O filme gira em torno da história de ambas, seus distanciamentos e aproximações, mas – em especial – de suas tentativas de não se afogarem em meio à crise financeira e pessoal. Jasmine tenta juntar seus pedaços e seguir em frente, retomar os estudos enquanto trabalha como recepcionista para sobreviver. Sua perseverança une sua fragilidade a uma ética de trabalho férrea em uma mistura cruel consigo mesma. Ginger, por sua vez, aventa abandonar seu namorado simplório e machista por um homem mais galanteador e com chances de ascensão social. Em comum, os destinos de ambas envolvem homens cujo envolvimento com elas é sempre incerto e provisório. Sem qualificação educacional e condições para sobreviver por seus próprios meios vivem em torno de uma armadilha.

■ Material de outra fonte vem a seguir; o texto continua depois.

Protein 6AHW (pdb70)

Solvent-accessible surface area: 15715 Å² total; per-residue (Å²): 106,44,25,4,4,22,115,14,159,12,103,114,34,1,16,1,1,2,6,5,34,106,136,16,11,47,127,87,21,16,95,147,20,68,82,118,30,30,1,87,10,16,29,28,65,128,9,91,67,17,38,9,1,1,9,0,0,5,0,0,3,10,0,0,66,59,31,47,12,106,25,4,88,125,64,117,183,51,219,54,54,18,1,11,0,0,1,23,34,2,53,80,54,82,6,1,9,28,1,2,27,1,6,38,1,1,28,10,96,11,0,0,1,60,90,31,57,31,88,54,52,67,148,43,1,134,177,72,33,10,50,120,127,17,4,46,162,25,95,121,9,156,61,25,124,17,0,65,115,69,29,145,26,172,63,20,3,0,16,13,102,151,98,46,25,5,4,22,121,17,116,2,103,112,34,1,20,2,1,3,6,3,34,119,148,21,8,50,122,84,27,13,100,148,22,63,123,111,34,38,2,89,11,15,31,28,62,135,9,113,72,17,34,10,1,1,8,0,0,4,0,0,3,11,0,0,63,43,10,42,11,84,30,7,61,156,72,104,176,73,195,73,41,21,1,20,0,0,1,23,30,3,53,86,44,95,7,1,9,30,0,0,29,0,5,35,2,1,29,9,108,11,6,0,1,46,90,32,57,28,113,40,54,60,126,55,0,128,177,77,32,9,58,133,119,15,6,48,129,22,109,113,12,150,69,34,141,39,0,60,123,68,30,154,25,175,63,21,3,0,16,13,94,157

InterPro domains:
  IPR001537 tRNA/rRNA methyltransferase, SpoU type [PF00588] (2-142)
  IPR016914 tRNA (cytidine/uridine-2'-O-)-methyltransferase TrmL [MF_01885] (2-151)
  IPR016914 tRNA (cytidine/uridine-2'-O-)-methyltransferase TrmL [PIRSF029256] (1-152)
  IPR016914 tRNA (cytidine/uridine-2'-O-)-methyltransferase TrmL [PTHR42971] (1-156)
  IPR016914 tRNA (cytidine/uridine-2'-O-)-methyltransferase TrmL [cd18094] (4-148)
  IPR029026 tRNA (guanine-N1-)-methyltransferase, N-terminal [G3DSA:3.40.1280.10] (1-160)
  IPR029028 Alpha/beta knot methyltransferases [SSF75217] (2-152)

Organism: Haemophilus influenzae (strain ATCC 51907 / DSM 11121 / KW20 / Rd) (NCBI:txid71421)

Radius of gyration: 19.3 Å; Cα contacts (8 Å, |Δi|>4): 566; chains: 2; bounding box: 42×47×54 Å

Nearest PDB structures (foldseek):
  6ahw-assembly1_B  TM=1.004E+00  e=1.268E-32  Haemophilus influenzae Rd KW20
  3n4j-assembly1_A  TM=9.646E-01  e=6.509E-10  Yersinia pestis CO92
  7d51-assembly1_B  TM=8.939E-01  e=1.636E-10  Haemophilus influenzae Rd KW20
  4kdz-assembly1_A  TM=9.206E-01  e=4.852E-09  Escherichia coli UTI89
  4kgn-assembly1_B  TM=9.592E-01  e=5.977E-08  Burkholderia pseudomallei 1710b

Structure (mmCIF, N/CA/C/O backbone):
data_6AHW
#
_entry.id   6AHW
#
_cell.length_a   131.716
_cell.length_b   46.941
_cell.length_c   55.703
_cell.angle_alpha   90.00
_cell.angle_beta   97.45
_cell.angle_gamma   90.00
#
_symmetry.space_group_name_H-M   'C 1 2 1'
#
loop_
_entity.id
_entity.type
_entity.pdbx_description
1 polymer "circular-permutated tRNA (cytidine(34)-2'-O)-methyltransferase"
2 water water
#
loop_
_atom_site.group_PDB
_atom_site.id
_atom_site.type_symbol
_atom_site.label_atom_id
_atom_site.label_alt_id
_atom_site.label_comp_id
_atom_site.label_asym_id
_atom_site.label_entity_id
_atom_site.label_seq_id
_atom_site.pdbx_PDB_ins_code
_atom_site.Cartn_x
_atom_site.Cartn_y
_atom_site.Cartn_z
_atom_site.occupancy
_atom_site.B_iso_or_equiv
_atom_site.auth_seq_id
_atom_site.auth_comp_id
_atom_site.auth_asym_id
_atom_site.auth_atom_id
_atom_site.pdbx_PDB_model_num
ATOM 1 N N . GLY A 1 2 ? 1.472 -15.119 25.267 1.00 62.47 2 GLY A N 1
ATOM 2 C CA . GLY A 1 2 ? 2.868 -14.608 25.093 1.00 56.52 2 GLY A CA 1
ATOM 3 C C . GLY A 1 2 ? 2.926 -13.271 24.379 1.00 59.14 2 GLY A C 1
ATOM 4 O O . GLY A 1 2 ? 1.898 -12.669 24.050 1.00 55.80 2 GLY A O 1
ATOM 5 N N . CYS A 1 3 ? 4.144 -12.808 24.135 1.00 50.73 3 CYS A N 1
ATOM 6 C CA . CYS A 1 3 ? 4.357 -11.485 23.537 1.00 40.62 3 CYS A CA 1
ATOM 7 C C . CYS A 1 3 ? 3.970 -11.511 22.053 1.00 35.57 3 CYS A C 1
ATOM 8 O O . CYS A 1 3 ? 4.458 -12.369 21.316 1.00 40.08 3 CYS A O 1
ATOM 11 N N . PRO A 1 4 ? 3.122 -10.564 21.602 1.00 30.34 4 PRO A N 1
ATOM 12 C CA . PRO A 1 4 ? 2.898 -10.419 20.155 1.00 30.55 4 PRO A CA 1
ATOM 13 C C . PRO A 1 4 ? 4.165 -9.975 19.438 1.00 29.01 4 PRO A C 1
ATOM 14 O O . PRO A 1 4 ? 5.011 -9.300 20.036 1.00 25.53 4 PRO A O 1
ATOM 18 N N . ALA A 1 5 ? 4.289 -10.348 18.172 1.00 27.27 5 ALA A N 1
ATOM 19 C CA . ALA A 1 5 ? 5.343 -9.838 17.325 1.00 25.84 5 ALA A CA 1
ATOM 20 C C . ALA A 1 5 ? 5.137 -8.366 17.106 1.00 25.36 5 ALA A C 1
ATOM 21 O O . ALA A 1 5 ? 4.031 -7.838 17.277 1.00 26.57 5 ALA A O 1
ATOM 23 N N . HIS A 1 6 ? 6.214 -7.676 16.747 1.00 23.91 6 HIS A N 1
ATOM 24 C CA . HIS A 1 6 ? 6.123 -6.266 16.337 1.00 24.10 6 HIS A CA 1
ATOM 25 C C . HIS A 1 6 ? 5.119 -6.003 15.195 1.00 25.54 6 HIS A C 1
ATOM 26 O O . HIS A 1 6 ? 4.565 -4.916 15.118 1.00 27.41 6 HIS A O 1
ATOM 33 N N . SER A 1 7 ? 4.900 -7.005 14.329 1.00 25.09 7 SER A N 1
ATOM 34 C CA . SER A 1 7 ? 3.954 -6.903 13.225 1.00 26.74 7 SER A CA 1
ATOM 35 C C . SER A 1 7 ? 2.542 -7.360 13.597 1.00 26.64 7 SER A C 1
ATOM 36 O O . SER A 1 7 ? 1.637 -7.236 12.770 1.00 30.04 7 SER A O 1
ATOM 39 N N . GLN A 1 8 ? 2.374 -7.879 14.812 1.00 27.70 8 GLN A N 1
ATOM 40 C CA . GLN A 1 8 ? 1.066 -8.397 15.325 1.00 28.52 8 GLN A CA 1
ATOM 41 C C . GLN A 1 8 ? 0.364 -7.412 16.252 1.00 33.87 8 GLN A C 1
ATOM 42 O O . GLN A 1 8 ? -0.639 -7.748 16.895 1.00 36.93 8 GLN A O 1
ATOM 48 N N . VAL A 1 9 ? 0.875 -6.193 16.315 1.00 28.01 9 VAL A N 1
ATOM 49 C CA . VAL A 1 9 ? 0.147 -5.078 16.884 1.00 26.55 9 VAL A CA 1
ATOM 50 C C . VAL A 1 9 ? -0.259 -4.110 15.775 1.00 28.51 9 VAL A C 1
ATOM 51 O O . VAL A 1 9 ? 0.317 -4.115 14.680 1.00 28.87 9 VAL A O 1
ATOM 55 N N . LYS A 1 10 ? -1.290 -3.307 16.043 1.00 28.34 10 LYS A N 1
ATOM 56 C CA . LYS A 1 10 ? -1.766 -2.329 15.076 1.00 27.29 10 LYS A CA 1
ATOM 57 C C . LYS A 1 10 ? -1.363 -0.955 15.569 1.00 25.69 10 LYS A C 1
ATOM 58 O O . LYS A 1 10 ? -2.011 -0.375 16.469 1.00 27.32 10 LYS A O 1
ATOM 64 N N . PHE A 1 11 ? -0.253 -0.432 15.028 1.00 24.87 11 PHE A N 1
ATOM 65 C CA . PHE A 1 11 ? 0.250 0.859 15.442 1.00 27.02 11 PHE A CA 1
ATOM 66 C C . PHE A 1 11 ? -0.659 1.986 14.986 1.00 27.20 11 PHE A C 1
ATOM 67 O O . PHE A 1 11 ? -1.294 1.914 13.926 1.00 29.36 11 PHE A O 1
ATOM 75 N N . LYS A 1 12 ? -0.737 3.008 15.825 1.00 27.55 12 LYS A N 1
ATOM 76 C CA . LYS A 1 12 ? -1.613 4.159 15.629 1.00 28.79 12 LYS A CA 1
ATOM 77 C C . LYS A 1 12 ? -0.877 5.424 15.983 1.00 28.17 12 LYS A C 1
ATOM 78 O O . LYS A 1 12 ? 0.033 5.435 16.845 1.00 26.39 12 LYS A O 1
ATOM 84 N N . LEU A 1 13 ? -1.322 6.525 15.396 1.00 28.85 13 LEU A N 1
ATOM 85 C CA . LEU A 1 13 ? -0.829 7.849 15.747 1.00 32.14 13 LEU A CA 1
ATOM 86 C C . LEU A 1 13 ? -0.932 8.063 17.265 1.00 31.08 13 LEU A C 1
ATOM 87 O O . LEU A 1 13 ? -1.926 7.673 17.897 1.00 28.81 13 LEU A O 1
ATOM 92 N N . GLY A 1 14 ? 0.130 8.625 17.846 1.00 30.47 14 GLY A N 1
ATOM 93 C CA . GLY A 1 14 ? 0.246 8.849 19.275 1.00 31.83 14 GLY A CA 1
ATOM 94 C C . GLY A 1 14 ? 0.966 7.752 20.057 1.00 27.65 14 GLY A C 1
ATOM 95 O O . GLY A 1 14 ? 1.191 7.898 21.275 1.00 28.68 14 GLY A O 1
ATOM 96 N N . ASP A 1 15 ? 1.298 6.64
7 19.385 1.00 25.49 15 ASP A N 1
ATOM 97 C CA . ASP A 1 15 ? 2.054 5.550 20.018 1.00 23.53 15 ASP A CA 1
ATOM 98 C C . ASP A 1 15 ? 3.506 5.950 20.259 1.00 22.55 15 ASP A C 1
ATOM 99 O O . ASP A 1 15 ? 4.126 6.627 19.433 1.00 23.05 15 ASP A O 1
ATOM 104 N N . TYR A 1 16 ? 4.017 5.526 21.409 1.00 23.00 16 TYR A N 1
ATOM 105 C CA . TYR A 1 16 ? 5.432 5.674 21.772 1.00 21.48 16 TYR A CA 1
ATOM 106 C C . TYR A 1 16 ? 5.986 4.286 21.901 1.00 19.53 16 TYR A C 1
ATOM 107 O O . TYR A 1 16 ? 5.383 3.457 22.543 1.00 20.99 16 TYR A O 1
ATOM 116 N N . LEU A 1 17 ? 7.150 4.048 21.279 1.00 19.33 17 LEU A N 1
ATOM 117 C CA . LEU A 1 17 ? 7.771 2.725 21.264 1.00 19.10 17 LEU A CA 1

Cate Blanchette encarna Jasmine com a precisão e o talento que lhe é peculiar. É outra flor rara de Allen, oitenta anos depois da crise de 1929 e em um perfil realista, uma versão mais multifacetada e moralmente ambígua da Cecilia de seu já clássico filme de 1985. Blanchette acerta no tom em um papel difícil, apresentado em camadas que se aprofundam com o andamento da estória como se fossemos convidados a conhecer seu interior cada vez mais em filigrana, o que nos aproxima com admiração e horror de sua fragilidade, seus erros e seu desamparo.

Em “Blue Jasmine”, Allen retrata vidas simples e entrelaçadas construindo um dos melhores retratos da América após a crise de 2008. San Francisco é cenário acertado para entender vidas entre a ascensão do que teóricos chamam de Nova Economia e a decadência e o descarte social dos indesejados. Não por acaso, em suas ruas não faltam pessoas sem-teto, não necessariamente miseráveis, mas mentalmente abaladas pelas promessas e as decepções do que um dia se chamou de “sonho americano”.